Gary Vaynerchuk calls it in today’s episode of Wine Library TV when he asks, “Why should we decide?” He poses that question in regards to his upcoming tour to promote his new book of wines.

Rather than presume the best cities and dates for a successful book tour, Gary opens it up to his legions of Vayniacs to decide all of that for him. If they can arrange the dates with the bookstores in their hometowns and confirm 150 attendees per location, he’ll be there. It’s Web 2.0, as he says. The point of the Web is to let people to connect with one another and to wield control over the content and conversation. Gary clearly understands that if he cedes control to his fans, they will benefit and so will he. He’ll arrive to bookstores packed with adoring viewers, surely a win-win scenario that will give fans a chance to meet their idol and Gary a chance to sell more books. Aside from being a kind gesture, it’s also a brilliant marketing move that should result in higher conversion rates at the tour events. And really, isn’t he just recognizing the obvious – that New Media isn’t so much about the content creator as it is about the consumer? Isn’t the once-yawning gap between viewer and programmer suddenly a lot narrower? And isn’t that a beautiful thing?
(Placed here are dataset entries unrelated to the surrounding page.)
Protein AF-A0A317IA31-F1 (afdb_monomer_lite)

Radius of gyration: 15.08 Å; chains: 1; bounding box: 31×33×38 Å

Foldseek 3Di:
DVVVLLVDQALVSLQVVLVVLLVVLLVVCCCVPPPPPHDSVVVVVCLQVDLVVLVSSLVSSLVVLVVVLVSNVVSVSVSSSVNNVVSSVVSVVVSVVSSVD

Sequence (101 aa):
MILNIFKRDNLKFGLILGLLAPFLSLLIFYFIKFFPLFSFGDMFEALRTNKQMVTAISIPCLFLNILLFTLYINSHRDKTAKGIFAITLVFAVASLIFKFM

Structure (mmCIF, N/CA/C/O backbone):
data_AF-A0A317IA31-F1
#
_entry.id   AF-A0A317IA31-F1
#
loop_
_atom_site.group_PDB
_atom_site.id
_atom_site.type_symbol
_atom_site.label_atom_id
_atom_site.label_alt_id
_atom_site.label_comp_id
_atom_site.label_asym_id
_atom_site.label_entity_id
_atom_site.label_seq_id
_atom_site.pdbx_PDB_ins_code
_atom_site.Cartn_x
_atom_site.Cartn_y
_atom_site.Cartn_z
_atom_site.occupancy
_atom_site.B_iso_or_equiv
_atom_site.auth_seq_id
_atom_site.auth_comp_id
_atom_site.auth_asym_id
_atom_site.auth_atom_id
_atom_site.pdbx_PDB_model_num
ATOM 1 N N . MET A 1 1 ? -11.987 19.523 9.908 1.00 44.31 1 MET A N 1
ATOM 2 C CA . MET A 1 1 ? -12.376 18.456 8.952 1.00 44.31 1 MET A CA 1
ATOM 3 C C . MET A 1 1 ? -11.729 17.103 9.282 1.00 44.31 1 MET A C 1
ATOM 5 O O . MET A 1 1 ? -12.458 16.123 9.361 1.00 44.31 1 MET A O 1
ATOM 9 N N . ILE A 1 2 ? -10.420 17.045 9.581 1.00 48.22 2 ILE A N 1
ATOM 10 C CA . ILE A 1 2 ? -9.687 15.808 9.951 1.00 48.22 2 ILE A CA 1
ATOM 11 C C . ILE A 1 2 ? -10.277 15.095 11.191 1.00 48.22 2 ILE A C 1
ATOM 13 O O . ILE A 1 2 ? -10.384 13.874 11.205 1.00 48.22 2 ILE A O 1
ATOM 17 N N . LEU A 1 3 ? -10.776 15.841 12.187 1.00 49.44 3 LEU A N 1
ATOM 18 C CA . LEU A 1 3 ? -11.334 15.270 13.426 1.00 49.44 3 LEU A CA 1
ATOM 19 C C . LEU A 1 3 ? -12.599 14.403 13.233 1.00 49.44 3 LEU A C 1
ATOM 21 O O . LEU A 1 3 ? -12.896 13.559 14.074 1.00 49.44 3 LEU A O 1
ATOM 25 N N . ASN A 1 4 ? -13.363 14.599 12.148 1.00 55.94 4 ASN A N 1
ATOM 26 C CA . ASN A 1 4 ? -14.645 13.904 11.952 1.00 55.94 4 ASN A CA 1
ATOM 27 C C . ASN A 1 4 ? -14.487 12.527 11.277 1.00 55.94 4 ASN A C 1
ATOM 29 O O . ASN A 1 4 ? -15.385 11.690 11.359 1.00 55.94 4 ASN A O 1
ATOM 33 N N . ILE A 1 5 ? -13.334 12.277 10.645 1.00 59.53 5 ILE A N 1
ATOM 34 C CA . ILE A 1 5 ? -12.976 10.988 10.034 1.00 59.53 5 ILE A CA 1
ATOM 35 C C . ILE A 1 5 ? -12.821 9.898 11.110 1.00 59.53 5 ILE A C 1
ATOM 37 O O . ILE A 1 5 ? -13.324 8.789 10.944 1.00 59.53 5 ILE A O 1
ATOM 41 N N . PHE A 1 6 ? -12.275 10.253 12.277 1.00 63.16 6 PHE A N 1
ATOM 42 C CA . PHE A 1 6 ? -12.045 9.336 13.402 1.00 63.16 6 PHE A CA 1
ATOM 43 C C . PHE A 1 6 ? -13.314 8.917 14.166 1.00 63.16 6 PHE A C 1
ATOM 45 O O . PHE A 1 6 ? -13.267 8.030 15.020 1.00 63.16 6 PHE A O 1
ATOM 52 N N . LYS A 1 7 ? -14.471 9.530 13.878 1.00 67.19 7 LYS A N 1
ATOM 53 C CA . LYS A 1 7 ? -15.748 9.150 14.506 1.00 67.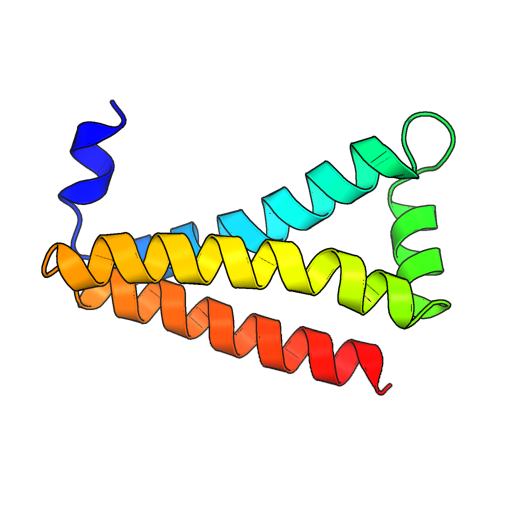19 7 LYS A CA 1
ATOM 54 C C . LYS A 1 7 ? -16.465 8.006 13.790 1.00 67.19 7 LYS A C 1
ATOM 56 O O . LYS A 1 7 ? -17.363 7.407 14.378 1.00 67.19 7 LYS A O 1
ATOM 61 N N . ARG A 1 8 ? -16.111 7.703 12.536 1.00 75.19 8 ARG A N 1
ATOM 62 C CA . ARG A 1 8 ? -16.809 6.682 11.746 1.00 75.19 8 ARG A CA 1
ATOM 63 C C . ARG A 1 8 ? -16.297 5.283 12.082 1.00 75.19 8 ARG A C 1
ATOM 65 O O . ARG A 1 8 ? -15.136 4.967 11.844 1.00 75.19 8 ARG A O 1
ATOM 72 N N . ASP A 1 9 ? -17.201 4.441 12.576 1.00 88.56 9 ASP A N 1
ATOM 73 C CA . ASP A 1 9 ? -16.982 3.005 12.764 1.00 88.56 9 ASP A CA 1
ATOM 74 C C . ASP A 1 9 ? -17.796 2.203 11.738 1.00 88.56 9 ASP A C 1
ATOM 76 O O . ASP A 1 9 ? -18.942 1.812 11.973 1.00 88.56 9 ASP A O 1
ATOM 80 N N . ASN A 1 10 ? -17.243 2.027 10.539 1.00 93.69 10 ASN A N 1
ATOM 81 C CA . ASN A 1 10 ? -17.922 1.333 9.451 1.00 93.69 10 ASN A CA 1
ATOM 82 C C . ASN A 1 10 ? -16.921 0.551 8.601 1.00 93.69 10 ASN A C 1
ATOM 84 O O . ASN A 1 10 ? -15.926 1.099 8.131 1.00 93.69 10 ASN A O 1
ATOM 88 N N . LEU A 1 11 ? -17.240 -0.716 8.333 1.00 93.38 11 LEU A N 1
ATOM 89 C CA . LEU A 1 11 ? -16.405 -1.599 7.523 1.00 93.38 11 LEU A CA 1
ATOM 90 C C . LEU A 1 11 ? -16.112 -1.018 6.132 1.00 93.38 11 LEU A C 1
ATOM 92 O O . LEU A 1 11 ? -14.958 -0.983 5.721 1.00 93.38 11 LEU A O 1
ATOM 96 N N . LYS A 1 12 ? -17.132 -0.505 5.425 1.00 94.50 12 LYS A N 1
ATOM 97 C CA . LYS A 1 12 ? -16.969 0.083 4.082 1.00 94.50 12 LYS A CA 1
ATOM 98 C C . LYS A 1 12 ? -16.014 1.271 4.105 1.00 94.50 12 LYS A C 1
ATOM 100 O O . LYS A 1 12 ? -15.209 1.435 3.196 1.00 94.50 12 LYS A O 1
ATOM 105 N N . PHE A 1 13 ? -16.091 2.082 5.157 1.00 93.81 13 PHE A N 1
ATOM 106 C CA . PHE A 1 13 ? -15.183 3.207 5.337 1.00 93.81 13 PHE A CA 1
ATOM 107 C C . PHE A 1 13 ? -13.743 2.731 5.559 1.00 93.81 13 PHE A C 1
ATOM 109 O O . PHE A 1 13 ? -12.834 3.246 4.917 1.00 93.81 13 PHE A O 1
ATOM 116 N N . GLY A 1 14 ? -13.550 1.696 6.381 1.00 94.25 14 GLY A N 1
ATOM 117 C CA . GLY A 1 14 ? -12.249 1.056 6.574 1.00 94.25 14 GLY A CA 1
ATOM 118 C C . GLY A 1 14 ? -11.650 0.486 5.290 1.00 94.25 14 GLY A C 1
ATOM 119 O O . GLY A 1 14 ? -10.469 0.691 5.034 1.00 94.25 14 GLY A O 1
ATOM 120 N N . LEU A 1 15 ? -12.462 -0.164 4.450 1.00 95.88 15 LEU A N 1
ATOM 121 C CA . LEU A 1 15 ? -12.018 -0.687 3.152 1.00 95.88 15 LEU A CA 1
ATOM 122 C C . LEU A 1 15 ? -11.539 0.440 2.221 1.00 95.88 15 LEU A C 1
ATOM 124 O O . LEU A 1 15 ? -10.473 0.340 1.623 1.00 95.88 15 LEU A O 1
ATOM 128 N N . ILE A 1 16 ? -12.294 1.538 2.127 1.00 94.50 16 ILE A N 1
ATOM 129 C CA . ILE A 1 16 ? -11.907 2.695 1.304 1.00 94.50 16 ILE A CA 1
ATOM 130 C C . ILE A 1 16 ? -10.616 3.325 1.837 1.00 94.50 16 ILE A C 1
ATOM 132 O O . ILE A 1 16 ? -9.703 3.593 1.061 1.00 94.50 16 ILE A O 1
ATOM 136 N N . LEU A 1 17 ? -10.512 3.522 3.156 1.00 93.06 17 LEU A N 1
ATOM 137 C CA . LEU A 1 17 ? -9.300 4.058 3.778 1.00 93.06 17 LEU A CA 1
ATOM 138 C C . LEU A 1 17 ? -8.081 3.161 3.544 1.00 93.06 17 LEU A C 1
ATOM 140 O O . LEU A 1 17 ? -7.012 3.673 3.225 1.00 93.06 17 LEU A O 1
ATOM 144 N N . GLY A 1 18 ? -8.246 1.841 3.654 1.00 93.00 18 GLY A N 1
ATOM 145 C CA . GLY A 1 18 ? -7.170 0.877 3.432 1.00 93.00 18 GLY A CA 1
ATOM 146 C C . GLY A 1 18 ? -6.614 0.896 2.004 1.00 93.00 18 GLY A C 1
ATOM 147 O O . GLY A 1 18 ? -5.446 0.578 1.787 1.00 93.00 18 GLY A O 1
ATOM 148 N N . LEU A 1 19 ? -7.426 1.296 1.019 1.00 94.38 19 LEU A N 1
ATOM 149 C CA . LEU A 1 19 ? -7.010 1.435 -0.382 1.00 94.38 19 LEU A CA 1
ATOM 150 C C . LEU A 1 19 ? -6.271 2.747 -0.670 1.00 94.38 19 LEU A C 1
ATOM 152 O O . LEU A 1 19 ? -5.506 2.815 -1.634 1.00 94.38 19 LEU A O 1
ATOM 156 N N . LEU A 1 20 ? -6.447 3.774 0.168 1.00 92.50 20 LEU A N 1
ATOM 157 C CA . LEU A 1 20 ? -5.772 5.058 -0.029 1.00 92.50 20 LEU A CA 1
ATOM 158 C C . LEU A 1 20 ? -4.256 4.927 0.106 1.00 92.50 20 LEU A C 1
ATOM 160 O O . LEU A 1 20 ? -3.536 5.490 -0.708 1.00 92.50 20 LEU A O 1
ATOM 164 N N . ALA A 1 21 ? -3.763 4.175 1.092 1.00 88.12 21 ALA A N 1
ATOM 165 C CA . ALA A 1 21 ? -2.327 4.003 1.314 1.00 88.12 21 ALA A CA 1
ATOM 166 C C . ALA A 1 21 ? -1.583 3.369 0.113 1.00 88.12 21 ALA A C 1
ATOM 168 O O . ALA A 1 21 ? -0.564 3.928 -0.297 1.00 88.12 21 ALA A O 1
ATOM 169 N N . PRO A 1 22 ? -2.054 2.265 -0.504 1.00 88.81 22 PRO A N 1
ATOM 170 C CA . PRO A 1 22 ? -1.453 1.736 -1.726 1.00 88.81 22 PRO A CA 1
ATOM 171 C C . PRO A 1 22 ? -1.467 2.714 -2.895 1.00 88.81 22 PRO A C 1
ATOM 173 O O . PRO A 1 22 ? -0.463 2.849 -3.594 1.00 88.81 22 PRO A O 1
ATOM 176 N N . PHE A 1 23 ? -2.578 3.425 -3.083 1.00 91.69 23 PHE A N 1
ATOM 177 C CA . PHE A 1 23 ? -2.692 4.420 -4.142 1.00 91.69 23 PHE A CA 1
ATOM 178 C C . PHE A 1 23 ? -1.706 5.580 -3.942 1.00 91.69 23 PHE A C 1
ATOM 180 O O . PHE A 1 23 ? -0.998 5.964 -4.872 1.00 91.69 23 PHE A O 1
ATOM 187 N N . LEU A 1 24 ? -1.598 6.085 -2.709 1.00 92.38 24 LEU A N 1
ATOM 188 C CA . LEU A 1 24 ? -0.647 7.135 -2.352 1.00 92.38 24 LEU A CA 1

Posted by: Andrew | May 5, 2008

Finally, somebody who gets it

It’s refreshing to hear big-media execs wax poetic about the “parallel” aspects of interactive and TV. Cheers to Chernin and Thompson. This is what I’m talking about: New Media and Old Media don’t need to go to war with one another. They can and should serve the same purpose: to get more high-quality content in the hands of consumers in a format they can use. And while I agree that in its current state digital distribution should not supplant traditional media, I do think that a time will come when digital will claim its larger share of the pie. This will stem partly from (1) improvements in platforms and devices used to serve and display content, (2) the evolution of advertising to behave more like content (meaning, more engaging), and (3) more advanced targeting and reporting methods.

Of course, big media is still a divided house when it comes to distribution tactics, particularly in music. The record industry is still intent on suing the pants off college students, even after nearly 10 years of fighting this war – don’t they realize it’s a lost cause? Maybe they view it as a two-front battle: continue the legal crackdown while simultaneously placing content on the Web. They have part of it right – get the content out there legally and you’ll obviate the black market for this content, at least to a certain extent. But going after your consumers will only create enemies and drive them to devise more effective ways to steal your tunes. All content providers should be so lucky that million of viewers across the world are scrambling to get a piece of their work. TV and film companies are learning to embrace the consumer – why aren’t the record labels?

The labels need innovative ways to entice music lovers. And there are some good ideas coming into play. But as long as consumers face all wall, they will find ways to scale it, and piracy and illegal downloading will persist.

As far as I’m concerned, piracy is still better than the alternative situation: slumping CD sales and no activity in the online space whatsoever. Piracy proves that there’s more demand for music than perhaps ever before, and there is far more variety in the marketplace now than 10 years ago. At least we know that the record industry still has an opportunity on its hands, if it can just figure out how to close in on it.